Thomas Parker (1843–1915)

A pioneer of the British electrical industry, Thomas Parker was described by Lord Kelvin as the "Edison of Europe". He was ahead of his time — a great inventor and entrepreneur. He worked on the development of public and private electric lighting systems, and he gave us electrically-powered public transport, cheap matches (by revolutionising the production of phosphorus), smokeless fuel ... and much more that changed peoples' lives for the better.

He started from humble beginnings, working alongside his father at the iron foundry run by the Coalbrookdale Company. Highly regarded by his fellow workers, Parker rose through the ranks, recognised for his achievements, such as the Kyrle open grate, in which anthracite coal could be burnt.

Whilst in the electroplating department, he worked on improvements to the electrical accumulator (storage battery). He eventually set up his own business with Paul Bedford Elwell to make accumulators in a factory in Commercial Road, Wolverhampton.

The company's greatest success with this technology was in public transport. By 1890, Parker's battery-powered trams were running in Birmingham, and his electric trams had been operating on the Blackpool Promenade tramway for five years. The company electrified the Liverpool Overhead railway and by 1894 Thomas was presented with the George Stephenson medal by the Institute of Civil Engineers for his efforts in the project.

Later, he would consult on London's Metropolitan Railway, helping introduce electric underground trains and influencing the choice of electric locomotives for above-ground services. Parker built an electric car as early as 1884 and before the decade was out, he was commuting to work in it — Wolverhampton's first motorist.

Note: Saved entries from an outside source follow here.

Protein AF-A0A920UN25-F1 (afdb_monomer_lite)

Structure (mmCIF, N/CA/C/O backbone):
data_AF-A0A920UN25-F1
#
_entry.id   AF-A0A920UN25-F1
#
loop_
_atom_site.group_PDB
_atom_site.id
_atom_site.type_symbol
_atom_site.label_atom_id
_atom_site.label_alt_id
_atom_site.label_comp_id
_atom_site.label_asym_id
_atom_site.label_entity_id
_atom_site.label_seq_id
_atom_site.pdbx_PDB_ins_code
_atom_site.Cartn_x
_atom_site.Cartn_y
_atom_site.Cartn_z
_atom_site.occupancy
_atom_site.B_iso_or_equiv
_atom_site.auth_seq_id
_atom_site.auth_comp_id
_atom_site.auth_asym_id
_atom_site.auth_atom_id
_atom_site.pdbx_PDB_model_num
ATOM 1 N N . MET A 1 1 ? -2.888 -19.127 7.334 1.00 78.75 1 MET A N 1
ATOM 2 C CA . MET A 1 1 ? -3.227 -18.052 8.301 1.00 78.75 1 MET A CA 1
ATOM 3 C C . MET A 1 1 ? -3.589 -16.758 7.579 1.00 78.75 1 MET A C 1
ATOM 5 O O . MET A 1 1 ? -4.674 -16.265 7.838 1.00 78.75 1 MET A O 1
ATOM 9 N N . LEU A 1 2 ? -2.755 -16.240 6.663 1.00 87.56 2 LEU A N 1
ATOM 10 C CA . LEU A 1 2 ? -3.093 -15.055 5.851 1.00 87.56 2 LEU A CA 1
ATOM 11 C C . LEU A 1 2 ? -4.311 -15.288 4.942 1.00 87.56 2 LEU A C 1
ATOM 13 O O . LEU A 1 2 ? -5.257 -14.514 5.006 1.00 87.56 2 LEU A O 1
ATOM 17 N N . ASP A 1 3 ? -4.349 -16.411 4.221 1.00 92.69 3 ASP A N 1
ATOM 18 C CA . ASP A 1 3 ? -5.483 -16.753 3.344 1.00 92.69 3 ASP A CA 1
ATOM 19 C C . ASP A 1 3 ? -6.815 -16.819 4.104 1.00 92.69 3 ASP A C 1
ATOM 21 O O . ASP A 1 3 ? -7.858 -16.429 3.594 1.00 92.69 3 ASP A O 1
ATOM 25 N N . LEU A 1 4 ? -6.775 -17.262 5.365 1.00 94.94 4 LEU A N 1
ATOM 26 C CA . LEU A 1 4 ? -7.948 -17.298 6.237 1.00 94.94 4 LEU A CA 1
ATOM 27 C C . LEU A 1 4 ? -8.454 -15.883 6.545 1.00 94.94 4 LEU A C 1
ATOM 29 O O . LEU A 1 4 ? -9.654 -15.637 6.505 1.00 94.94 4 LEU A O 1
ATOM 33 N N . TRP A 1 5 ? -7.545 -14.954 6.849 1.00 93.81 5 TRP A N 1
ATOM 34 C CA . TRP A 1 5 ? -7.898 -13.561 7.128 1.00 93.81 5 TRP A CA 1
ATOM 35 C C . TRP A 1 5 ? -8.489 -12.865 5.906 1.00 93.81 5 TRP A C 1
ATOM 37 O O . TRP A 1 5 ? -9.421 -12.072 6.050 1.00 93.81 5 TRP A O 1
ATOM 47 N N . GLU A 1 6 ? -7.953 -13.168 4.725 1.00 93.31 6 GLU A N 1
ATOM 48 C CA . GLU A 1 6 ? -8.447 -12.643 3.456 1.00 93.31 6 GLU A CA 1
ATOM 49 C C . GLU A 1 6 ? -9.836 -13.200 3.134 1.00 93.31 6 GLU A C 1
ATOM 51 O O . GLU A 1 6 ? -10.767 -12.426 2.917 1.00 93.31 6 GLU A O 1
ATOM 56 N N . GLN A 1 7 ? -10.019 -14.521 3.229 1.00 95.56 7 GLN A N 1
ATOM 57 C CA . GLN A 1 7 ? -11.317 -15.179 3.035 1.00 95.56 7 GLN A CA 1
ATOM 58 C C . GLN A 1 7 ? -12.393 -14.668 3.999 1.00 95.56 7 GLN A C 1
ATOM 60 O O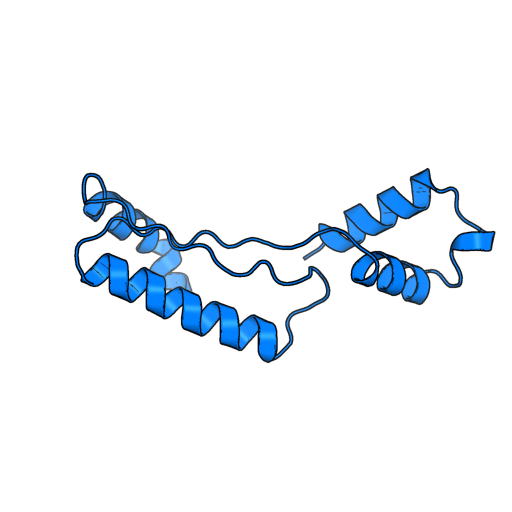 . GLN A 1 7 ? -13.546 -14.498 3.614 1.00 95.56 7 GLN A O 1
ATOM 65 N N . GLN A 1 8 ? -12.027 -14.414 5.256 1.00 96.00 8 GLN A N 1
ATOM 66 C CA . GLN A 1 8 ? -12.948 -13.902 6.272 1.00 96.00 8 GLN A CA 1
ATOM 67 C C . GLN A 1 8 ? -13.126 -12.377 6.212 1.00 96.00 8 GLN A C 1
ATOM 69 O O . GLN A 1 8 ? -13.979 -11.830 6.916 1.00 96.00 8 GLN A O 1
ATOM 74 N N . GLY A 1 9 ? -12.333 -11.668 5.403 1.00 94.75 9 GLY A N 1
ATOM 75 C CA . GLY A 1 9 ? -12.383 -10.211 5.300 1.00 94.75 9 GLY A CA 1
ATOM 76 C C . GLY A 1 9 ? -12.094 -9.499 6.626 1.00 94.75 9 GLY A C 1
ATOM 77 O O . GLY A 1 9 ? -12.676 -8.446 6.894 1.00 94.75 9 GLY A O 1
ATOM 78 N N . ILE A 1 10 ? -11.214 -10.062 7.466 1.00 94.44 10 ILE A N 1
ATOM 79 C CA . ILE A 1 10 ? -10.971 -9.608 8.850 1.00 94.44 10 ILE A CA 1
ATOM 80 C C . ILE A 1 10 ? -10.613 -8.123 8.913 1.00 94.44 10 ILE A C 1
ATOM 82 O O . ILE A 1 10 ? -11.146 -7.392 9.746 1.00 94.44 10 ILE A O 1
ATOM 86 N N . TYR A 1 11 ? -9.760 -7.647 8.000 1.00 92.31 11 TYR A N 1
ATOM 87 C CA . TYR A 1 11 ? -9.411 -6.228 7.938 1.00 92.31 11 TYR A CA 1
ATOM 88 C C . TYR A 1 11 ? -10.660 -5.356 7.757 1.00 92.31 11 TYR A C 1
ATOM 90 O O . TYR A 1 11 ? -10.859 -4.411 8.513 1.00 92.31 11 TYR A O 1
ATOM 98 N N . GLY A 1 12 ? -11.549 -5.715 6.826 1.00 93.81 12 GLY A N 1
ATOM 99 C CA . GLY A 1 12 ? -12.804 -4.998 6.601 1.00 93.81 12 GLY A CA 1
ATOM 100 C C . GLY A 1 12 ? -13.680 -4.944 7.852 1.00 93.81 12 GLY A C 1
ATOM 101 O O . GLY A 1 12 ? -14.206 -3.881 8.179 1.00 93.81 12 GLY A O 1
ATOM 102 N N . GLN A 1 13 ? -13.774 -6.046 8.600 1.00 95.06 13 GLN A N 1
ATOM 103 C CA . GLN A 1 13 ? -14.516 -6.093 9.866 1.00 95.06 13 GLN A CA 1
ATOM 104 C C . GLN A 1 13 ? -13.926 -5.134 10.911 1.00 95.06 13 GLN A C 1
ATOM 106 O O . GLN A 1 13 ? -14.665 -4.365 11.526 1.00 95.06 13 GLN A O 1
ATOM 111 N N . ILE A 1 14 ? -12.596 -5.107 11.059 1.00 93.12 14 ILE A N 1
ATOM 112 C CA . ILE A 1 14 ? -11.900 -4.163 11.949 1.00 93.12 14 ILE A CA 1
ATOM 113 C C . ILE A 1 14 ? -12.223 -2.716 11.555 1.00 93.12 14 ILE A C 1
ATOM 115 O O . ILE A 1 14 ? -12.520 -1.896 12.422 1.00 93.12 14 ILE A O 1
ATOM 119 N N . ARG A 1 15 ? -12.223 -2.401 10.253 1.00 92.31 15 ARG A N 1
ATOM 120 C CA . ARG A 1 15 ? -12.570 -1.061 9.751 1.00 92.31 15 ARG A CA 1
ATOM 121 C C . ARG A 1 15 ? -14.020 -0.679 10.057 1.00 92.31 15 ARG A C 1
ATOM 123 O O . ARG A 1 15 ? -14.269 0.473 10.393 1.00 92.31 15 ARG A O 1
ATOM 130 N N . GLN A 1 16 ? -14.963 -1.622 9.994 1.00 94.00 16 GLN A N 1
ATOM 131 C CA . GLN A 1 16 ? -16.355 -1.355 10.383 1.00 94.00 16 GLN A CA 1
ATOM 132 C C . GLN A 1 16 ? -16.480 -1.043 11.877 1.00 94.00 16 GLN A C 1
ATOM 134 O O . GLN A 1 16 ? -17.159 -0.089 12.243 1.00 94.00 16 GLN A O 1
ATOM 139 N N . VAL A 1 17 ? -15.788 -1.797 12.736 1.00 93.94 17 VAL A N 1
ATOM 140 C CA . VAL A 1 17 ? -15.770 -1.558 14.192 1.00 93.94 17 VAL A CA 1
ATOM 141 C C . VAL A 1 17 ? -15.065 -0.244 14.551 1.00 93.94 17 VAL A C 1
ATOM 143 O O . VAL A 1 17 ? -15.395 0.389 15.555 1.00 93.94 17 VAL A O 1
ATOM 146 N N . ALA A 1 18 ? -14.086 0.171 13.747 1.00 91.19 18 ALA A N 1
ATOM 147 C CA . ALA A 1 18 ? -13.362 1.418 13.954 1.00 91.19 18 ALA A CA 1
ATOM 148 C C . ALA A 1 18 ? -14.145 2.668 13.517 1.00 91.19 18 ALA A C 1
ATOM 150 O O . ALA A 1 18 ? -13.806 3.772 13.940 1.00 91.19 18 ALA A O 1
ATOM 151 N N . LYS A 1 19 ? -15.201 2.511 12.712 1.00 92.00 19 LYS A N 1
ATOM 152 C CA . LYS A 1 19 ? -15.960 3.625 12.142 1.00 92.00 19 LYS A CA 1
ATOM 153 C C . LYS A 1 19 ? -16.566 4.510 13.239 1.00 92.00 19 LYS A C 1
ATOM 155 O O . LYS A 1 19 ? -17.327 4.037 14.078 1.00 92.00 19 LYS A O 1
ATOM 160 N N . GLY A 1 20 ? -16.260 5.807 13.195 1.00 90.44 20 GLY A N 1
ATOM 161 C CA . GLY A 1 20 ? -16.758 6.802 14.155 1.00 90.44 20 GLY A CA 1
ATOM 162 C C . GLY A 1 20 ? -15.889 6.980 15.405 1.00 90.44 20 GLY A C 1
ATOM 163 O O . GLY A 1 20 ? -16.231 7.786 16.269 1.00 90.44 20 GLY A O 1
ATOM 164 N N . ARG A 1 21 ? -14.765 6.261 15.508 1.00 93.12 21 ARG A N 1
ATOM 165 C CA . ARG A 1 21 ? -13.705 6.560 16.479 1.00 93.12 21 ARG A CA 1
ATOM 166 C C . ARG A 1 21 ? -12.962 7.843 16.085 1.00 93.12 21 ARG A C 1
ATOM 168 O O . ARG A 1 21 ? -13.016 8.233 14.922 1.00 93.12 21 ARG A O 1
ATOM 175 N N . PRO A 1 22 ? -12.253 8.495 17.022 1.00 91.56 22 PRO A N 1
ATOM 176 C CA . PRO A 1 22 ? -11.379 9.611 16.681 1.00 91.56 22 PRO A CA 1
ATOM 177 C C . PRO A 1 22 ? -10.323 9.183 15.655 1.00 91.56 22 PRO A C 1
ATOM 179 O O . PRO A 1 22 ? -9.671 8.148 15.821 1.00 91.56 22 PRO A O 1
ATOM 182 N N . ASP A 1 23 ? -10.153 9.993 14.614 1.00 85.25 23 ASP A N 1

He was always willing to develop technologies further. Improvements to the dynamo he designed enabled the development of large-scale public lighting schemes. He also suggested improvements for the manufacture of aluminium bronze and the purification of copper.

Among Parker and his wife Jane's nine surviving children was Charles Parker, who established the Low Temperature Carbonisation Company to produce the smokeless fuel Coalite, an invention patented by Parker senior in later life for which he was posthumously awarded a gold medal by the Smoke Abatement Society in 1936.